Artwork: Osiris-Rex leaving Asteroid Bennu

A time capsule containing a sample of rock and dirt as old as the Solar System will drop from outer space into the Utah desert on 24 September 2023.

That is what Nasa has planned for its historic Osiris-Rex asteroid probe, which began its trek home on Monday.

Its precious cargo of 60g of ancient debris from the near-Earth asteroid Bennu is the largest sample collected since the Apollo Moon missions.

Scientists believe it may provide clues on the formation of the Solar System.

Nasa's Osiris-Rex started its two-and-a-half-year return journey from Bennu on Monday at 16:16 EDT (21:16 GMT).

The spacecraft launched in 2016 off the Florida coastline. Its destination: the asteroid Bennu, some 185m miles (297m km) away.

The probe has been mapping the surface of Bennu since 2018, breaking the record for the closest ever orbit of a planetary body by a spacecraft.

Its historic "touch-and-go" sample grab from the ancient asteroid's surface in October 2020 lasted only a few seconds but left scientists "exuberant".

They hope the debris from this very primitive object will tell them more about the chemistry that brought the Sun and the planets into being more than 4.5bn years ago.

Bennu, first discovered in 1999, is about half a kilometre wide at its equator - only just wider than the Empire State Building's height, according to Nasa. It makes a close approach to Earth every six years.

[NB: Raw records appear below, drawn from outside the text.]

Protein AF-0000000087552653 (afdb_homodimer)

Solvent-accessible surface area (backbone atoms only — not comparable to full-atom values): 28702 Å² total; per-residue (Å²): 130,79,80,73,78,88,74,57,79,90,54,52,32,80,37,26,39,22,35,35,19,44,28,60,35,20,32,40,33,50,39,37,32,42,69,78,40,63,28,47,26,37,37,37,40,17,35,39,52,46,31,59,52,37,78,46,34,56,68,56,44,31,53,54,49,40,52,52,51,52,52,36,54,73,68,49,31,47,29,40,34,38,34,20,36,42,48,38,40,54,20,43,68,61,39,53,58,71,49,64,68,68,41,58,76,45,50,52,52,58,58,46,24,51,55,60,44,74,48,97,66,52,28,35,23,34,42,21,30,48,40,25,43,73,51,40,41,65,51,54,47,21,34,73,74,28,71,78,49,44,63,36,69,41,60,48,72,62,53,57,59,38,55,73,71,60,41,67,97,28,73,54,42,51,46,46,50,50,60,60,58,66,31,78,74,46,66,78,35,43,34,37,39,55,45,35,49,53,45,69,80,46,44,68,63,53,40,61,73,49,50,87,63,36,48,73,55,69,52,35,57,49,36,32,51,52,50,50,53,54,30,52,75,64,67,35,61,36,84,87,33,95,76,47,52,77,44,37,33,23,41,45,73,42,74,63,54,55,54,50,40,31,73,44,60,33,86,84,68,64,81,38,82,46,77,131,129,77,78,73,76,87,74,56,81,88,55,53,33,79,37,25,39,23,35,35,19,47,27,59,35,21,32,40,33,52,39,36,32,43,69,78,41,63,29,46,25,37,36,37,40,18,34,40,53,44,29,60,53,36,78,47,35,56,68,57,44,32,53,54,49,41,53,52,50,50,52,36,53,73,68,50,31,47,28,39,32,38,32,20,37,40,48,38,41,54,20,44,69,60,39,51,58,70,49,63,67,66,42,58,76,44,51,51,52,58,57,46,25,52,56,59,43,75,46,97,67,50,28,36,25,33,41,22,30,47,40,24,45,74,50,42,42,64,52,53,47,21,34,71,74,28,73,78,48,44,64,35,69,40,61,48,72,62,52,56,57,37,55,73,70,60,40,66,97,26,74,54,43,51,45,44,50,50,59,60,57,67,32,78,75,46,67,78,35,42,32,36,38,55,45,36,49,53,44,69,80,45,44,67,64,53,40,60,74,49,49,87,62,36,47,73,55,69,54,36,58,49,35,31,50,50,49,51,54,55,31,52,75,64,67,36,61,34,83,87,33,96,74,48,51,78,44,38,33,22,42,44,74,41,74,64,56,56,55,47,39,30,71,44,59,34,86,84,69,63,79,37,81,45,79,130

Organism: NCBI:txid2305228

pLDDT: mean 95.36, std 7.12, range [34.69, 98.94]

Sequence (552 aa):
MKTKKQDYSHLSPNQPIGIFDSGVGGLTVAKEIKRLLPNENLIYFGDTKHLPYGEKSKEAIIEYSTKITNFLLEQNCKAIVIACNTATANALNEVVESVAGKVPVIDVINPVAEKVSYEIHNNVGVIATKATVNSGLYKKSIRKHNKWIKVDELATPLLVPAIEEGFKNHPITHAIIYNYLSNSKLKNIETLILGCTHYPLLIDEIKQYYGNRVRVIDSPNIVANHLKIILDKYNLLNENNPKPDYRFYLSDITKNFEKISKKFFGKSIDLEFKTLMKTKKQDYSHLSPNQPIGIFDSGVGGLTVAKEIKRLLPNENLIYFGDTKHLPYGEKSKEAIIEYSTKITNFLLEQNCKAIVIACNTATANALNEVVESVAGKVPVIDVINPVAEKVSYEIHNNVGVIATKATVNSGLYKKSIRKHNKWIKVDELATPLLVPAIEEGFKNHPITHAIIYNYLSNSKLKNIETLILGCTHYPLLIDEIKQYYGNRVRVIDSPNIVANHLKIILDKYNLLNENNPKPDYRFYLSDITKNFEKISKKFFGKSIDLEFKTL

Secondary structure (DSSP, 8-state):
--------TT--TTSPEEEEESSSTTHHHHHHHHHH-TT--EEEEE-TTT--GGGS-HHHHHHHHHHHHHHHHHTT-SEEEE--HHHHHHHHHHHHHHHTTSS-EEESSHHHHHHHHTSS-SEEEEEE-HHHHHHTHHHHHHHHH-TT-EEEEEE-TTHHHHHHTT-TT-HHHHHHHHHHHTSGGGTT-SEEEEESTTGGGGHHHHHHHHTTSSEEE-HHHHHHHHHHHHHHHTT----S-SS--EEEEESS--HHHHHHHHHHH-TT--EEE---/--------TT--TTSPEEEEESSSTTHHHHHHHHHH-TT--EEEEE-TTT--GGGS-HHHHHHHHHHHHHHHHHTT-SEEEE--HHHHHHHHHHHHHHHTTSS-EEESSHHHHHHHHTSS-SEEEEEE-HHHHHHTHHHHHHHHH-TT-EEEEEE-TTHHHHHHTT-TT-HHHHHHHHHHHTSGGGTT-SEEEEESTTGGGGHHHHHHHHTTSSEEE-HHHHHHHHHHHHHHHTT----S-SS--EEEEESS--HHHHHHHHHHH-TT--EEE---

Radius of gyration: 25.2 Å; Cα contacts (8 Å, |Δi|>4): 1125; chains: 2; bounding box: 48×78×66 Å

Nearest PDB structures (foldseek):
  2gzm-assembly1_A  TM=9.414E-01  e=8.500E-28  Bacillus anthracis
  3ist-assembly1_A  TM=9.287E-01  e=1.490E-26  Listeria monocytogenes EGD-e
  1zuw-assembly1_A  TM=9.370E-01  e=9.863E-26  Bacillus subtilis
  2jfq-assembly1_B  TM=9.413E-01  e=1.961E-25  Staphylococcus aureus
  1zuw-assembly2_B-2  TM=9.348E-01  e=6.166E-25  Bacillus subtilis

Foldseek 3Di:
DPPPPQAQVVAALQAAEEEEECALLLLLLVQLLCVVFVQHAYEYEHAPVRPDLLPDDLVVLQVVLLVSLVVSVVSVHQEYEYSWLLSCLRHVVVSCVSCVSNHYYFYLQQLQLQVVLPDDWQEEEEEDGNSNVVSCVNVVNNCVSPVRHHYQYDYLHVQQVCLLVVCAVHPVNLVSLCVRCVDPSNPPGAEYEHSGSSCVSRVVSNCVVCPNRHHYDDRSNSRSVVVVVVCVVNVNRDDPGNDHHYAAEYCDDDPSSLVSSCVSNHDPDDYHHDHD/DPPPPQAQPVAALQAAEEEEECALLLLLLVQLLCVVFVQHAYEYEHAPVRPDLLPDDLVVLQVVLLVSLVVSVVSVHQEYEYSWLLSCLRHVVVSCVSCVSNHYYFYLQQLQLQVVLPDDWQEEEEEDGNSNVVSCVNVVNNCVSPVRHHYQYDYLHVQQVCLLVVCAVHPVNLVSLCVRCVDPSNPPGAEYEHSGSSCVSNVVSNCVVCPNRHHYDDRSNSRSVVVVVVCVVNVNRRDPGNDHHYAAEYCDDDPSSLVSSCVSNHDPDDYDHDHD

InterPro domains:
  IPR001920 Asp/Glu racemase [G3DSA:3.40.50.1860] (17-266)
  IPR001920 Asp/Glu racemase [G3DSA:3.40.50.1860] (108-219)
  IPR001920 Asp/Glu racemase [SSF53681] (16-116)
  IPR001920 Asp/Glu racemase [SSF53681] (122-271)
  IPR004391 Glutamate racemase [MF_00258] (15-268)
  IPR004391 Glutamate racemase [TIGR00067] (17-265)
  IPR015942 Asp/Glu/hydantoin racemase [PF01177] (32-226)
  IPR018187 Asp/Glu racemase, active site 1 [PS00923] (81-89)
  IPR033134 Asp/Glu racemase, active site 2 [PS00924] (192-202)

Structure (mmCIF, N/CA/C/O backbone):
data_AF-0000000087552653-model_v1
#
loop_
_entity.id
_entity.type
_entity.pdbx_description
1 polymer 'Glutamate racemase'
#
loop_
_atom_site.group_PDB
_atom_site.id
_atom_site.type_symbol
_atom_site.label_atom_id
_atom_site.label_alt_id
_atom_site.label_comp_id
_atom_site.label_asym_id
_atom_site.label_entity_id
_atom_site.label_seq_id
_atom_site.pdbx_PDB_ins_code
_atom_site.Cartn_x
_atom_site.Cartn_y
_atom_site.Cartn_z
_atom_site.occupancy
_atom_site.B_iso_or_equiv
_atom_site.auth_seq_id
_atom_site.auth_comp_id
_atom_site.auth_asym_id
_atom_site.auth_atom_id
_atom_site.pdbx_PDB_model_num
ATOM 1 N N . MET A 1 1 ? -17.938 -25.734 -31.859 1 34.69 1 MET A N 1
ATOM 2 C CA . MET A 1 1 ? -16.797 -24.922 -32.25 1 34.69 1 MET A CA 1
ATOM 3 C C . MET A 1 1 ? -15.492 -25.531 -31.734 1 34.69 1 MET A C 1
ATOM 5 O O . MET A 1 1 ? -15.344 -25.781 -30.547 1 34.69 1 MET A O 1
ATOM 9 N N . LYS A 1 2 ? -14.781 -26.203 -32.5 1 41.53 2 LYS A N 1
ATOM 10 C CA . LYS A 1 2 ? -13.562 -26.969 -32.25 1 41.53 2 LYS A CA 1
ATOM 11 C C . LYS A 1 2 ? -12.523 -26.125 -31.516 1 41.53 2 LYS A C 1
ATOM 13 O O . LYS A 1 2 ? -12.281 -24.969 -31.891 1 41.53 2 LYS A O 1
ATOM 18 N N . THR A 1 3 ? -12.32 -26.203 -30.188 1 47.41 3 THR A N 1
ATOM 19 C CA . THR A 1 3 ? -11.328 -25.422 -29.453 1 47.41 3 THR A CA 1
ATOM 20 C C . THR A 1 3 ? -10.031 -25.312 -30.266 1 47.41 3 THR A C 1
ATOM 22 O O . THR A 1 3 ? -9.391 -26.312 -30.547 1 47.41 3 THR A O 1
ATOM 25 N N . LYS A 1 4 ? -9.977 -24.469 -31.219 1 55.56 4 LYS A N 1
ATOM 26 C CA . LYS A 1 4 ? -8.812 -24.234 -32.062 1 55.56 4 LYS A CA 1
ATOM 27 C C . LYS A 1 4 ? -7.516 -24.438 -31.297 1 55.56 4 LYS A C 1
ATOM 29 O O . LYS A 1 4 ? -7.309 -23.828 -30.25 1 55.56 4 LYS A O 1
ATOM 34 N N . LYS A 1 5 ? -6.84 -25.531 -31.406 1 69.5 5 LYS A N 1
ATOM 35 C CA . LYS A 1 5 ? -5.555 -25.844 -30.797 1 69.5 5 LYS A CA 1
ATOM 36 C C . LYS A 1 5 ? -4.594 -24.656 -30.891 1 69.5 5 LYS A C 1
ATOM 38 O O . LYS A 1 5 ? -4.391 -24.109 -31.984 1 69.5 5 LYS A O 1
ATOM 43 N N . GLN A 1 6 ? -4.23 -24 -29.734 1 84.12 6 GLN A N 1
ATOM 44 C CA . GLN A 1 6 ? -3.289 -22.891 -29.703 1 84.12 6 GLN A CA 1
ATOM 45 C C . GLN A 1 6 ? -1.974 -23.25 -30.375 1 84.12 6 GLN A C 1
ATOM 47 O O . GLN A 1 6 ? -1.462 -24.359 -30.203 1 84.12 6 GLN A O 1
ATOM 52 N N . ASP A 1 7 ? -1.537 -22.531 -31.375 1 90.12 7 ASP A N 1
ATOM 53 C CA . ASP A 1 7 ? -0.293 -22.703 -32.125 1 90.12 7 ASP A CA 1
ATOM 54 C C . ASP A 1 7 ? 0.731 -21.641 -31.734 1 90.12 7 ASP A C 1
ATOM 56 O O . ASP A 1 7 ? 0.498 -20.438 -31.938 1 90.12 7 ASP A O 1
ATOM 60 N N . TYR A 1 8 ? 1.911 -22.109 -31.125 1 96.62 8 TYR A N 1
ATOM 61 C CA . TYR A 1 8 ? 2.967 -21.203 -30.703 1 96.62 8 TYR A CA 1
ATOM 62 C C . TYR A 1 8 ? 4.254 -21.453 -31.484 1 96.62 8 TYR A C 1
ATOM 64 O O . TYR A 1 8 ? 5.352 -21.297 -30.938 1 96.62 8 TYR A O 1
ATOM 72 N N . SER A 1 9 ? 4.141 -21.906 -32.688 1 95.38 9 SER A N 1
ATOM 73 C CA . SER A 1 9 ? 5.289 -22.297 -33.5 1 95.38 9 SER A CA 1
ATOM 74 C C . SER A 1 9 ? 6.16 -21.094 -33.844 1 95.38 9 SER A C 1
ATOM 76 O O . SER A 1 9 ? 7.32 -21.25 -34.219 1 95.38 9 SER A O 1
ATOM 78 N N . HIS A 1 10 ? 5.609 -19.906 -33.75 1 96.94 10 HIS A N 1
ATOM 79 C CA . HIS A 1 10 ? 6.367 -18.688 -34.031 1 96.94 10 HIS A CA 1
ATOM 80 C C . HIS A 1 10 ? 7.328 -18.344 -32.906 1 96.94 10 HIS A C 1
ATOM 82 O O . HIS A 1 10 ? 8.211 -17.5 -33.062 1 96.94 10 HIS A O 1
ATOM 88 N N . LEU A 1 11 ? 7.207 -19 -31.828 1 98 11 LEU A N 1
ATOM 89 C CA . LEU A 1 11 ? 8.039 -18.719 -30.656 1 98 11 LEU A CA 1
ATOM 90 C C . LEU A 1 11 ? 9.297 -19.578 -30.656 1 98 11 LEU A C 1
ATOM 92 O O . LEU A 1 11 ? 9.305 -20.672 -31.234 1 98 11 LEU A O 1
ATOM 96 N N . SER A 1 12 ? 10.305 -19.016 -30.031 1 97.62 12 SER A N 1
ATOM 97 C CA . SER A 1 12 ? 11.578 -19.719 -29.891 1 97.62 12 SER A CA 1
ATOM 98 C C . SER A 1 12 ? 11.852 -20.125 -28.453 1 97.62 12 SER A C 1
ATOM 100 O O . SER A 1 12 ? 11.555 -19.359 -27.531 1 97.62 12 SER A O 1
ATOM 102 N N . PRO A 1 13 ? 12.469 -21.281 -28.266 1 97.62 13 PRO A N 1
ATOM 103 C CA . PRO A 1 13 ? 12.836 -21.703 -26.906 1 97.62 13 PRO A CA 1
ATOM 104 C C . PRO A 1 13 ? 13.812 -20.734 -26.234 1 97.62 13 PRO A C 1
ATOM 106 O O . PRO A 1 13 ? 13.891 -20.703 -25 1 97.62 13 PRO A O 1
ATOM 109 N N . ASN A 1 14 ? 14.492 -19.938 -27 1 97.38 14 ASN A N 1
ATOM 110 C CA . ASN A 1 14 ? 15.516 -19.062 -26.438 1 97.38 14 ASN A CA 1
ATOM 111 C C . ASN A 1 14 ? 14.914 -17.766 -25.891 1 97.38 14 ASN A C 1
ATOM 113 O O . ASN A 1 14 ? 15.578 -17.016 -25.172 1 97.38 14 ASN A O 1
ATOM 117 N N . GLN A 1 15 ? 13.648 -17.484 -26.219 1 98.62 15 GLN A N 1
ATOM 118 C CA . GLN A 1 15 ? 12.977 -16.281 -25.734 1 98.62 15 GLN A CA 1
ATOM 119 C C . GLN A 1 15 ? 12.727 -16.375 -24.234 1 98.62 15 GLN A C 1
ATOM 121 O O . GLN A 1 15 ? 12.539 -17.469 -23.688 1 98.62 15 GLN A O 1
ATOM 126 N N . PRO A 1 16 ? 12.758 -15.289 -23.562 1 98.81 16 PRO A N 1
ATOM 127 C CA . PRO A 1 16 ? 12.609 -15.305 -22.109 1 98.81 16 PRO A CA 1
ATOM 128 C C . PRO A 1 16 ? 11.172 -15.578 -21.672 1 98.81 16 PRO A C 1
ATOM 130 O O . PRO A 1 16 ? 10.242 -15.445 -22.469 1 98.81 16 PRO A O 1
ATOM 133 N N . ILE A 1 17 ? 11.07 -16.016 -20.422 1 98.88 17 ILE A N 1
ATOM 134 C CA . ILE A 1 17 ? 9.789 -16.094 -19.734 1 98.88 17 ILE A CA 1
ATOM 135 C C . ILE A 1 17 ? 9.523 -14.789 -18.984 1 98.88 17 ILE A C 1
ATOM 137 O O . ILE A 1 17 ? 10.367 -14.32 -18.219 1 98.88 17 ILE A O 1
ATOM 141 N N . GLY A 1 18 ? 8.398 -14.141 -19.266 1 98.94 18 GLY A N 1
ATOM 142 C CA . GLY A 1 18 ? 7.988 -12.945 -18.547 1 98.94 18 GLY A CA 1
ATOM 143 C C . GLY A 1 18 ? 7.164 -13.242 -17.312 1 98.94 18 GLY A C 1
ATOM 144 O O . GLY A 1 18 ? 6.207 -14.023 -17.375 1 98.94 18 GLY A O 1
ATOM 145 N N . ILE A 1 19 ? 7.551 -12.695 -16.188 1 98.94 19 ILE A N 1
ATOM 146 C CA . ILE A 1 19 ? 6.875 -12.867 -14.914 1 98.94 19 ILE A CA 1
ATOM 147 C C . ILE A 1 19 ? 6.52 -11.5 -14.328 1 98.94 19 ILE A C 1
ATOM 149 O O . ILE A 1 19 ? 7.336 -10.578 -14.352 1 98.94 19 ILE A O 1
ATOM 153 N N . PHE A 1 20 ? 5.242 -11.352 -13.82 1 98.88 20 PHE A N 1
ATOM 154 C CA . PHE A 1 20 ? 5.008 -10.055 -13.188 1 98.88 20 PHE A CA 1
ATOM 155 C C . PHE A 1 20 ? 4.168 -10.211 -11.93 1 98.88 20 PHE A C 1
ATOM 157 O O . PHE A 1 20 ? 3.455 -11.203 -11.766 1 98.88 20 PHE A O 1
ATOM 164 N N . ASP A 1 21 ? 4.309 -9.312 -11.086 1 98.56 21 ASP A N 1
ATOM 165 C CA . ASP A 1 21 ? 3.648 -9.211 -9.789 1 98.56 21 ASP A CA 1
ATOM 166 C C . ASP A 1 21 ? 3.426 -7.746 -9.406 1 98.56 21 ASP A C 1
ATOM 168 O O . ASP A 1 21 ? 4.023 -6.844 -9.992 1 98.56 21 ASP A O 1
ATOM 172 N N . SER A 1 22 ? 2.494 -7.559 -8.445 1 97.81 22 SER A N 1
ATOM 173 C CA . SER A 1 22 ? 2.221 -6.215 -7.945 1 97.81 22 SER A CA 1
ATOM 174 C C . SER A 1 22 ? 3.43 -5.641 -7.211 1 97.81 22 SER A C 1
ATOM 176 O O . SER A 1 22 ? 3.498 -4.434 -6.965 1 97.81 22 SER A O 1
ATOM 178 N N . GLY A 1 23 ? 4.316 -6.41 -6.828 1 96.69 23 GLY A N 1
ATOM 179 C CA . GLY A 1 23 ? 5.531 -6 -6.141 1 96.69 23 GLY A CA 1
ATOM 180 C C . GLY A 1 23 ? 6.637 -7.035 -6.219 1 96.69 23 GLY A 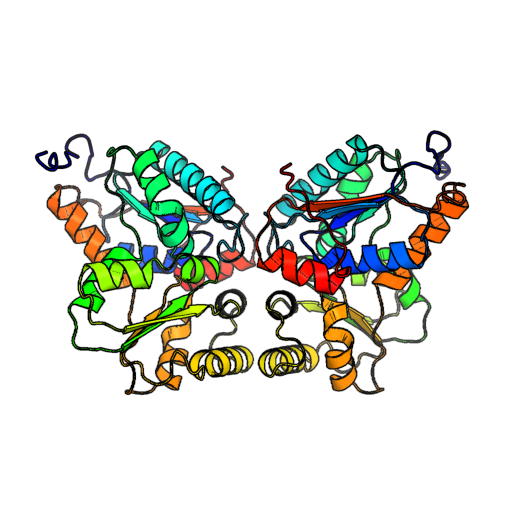C 1
ATOM 181 O O . GLY A 1 23 ? 6.98 -7.504 -7.305 1 96.69 23 GLY A O 1
ATOM 182 N N . VAL A 1 24 ? 7.168 -7.391 -5.031 1 96.06 24 VAL A N 1
ATOM 183 C CA . VAL A 1 24 ? 8.32 -8.281 -5.027 1 96.06 24 VAL A CA 1
ATOM 184 C C . VAL A 1 24 ? 7.895 -9.68 -4.594 1 96.06 24 VAL A C 1
ATOM 186 O O . VAL A 1 24 ? 8.703 -10.617 -4.605 1 96.06 24 VAL A O 1
ATOM 189 N N . GLY A 1 25 ? 6.605 -9.828 -4.273 1 96.5 25 GLY A N 1
ATOM 190 C CA . GLY A 1 25 ? 6.121 -11.125 -3.84 1 96.5 25 GLY A CA 1
ATOM 191 C C . GLY A 1 25 ? 6.273 -12.203 -4.895 1 96.5 25 GLY A C 1
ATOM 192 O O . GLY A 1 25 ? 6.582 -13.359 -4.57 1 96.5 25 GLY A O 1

With its payload now secured, the spacecraft will circle the Sun twice so it can catch up to Earth and then deposit its debris capsule into Earth's atmosphere.

Nasa says this departure sequence will be its "most significant manoeuvre" since it arrived on the asteroid. The craft must change velocity by 595mph (958 km/h) in order to intersect Earth, and will eventually travel 1.4bn miles (2.3bn km) on its journey home.

"There is no straight path back to Earth," the space exploration agency said in a statement. "Like a quarterback throwing a long pass to where a receiver will be in the future, Osiris-Rex is travelling to where the Earth will be."

Image source, NASA/GODDARD/UOA
Image caption,

Artwork: Osiris-Rex approaching the surface of Asteroid Bennu

Once the capsule touches down, it will be taken to Nasa's Johnson Space Center facility in Houston, Texas for further study.

Nasa says it plans on keeping 75% of the samples for future generations to study "with technologies not yet created".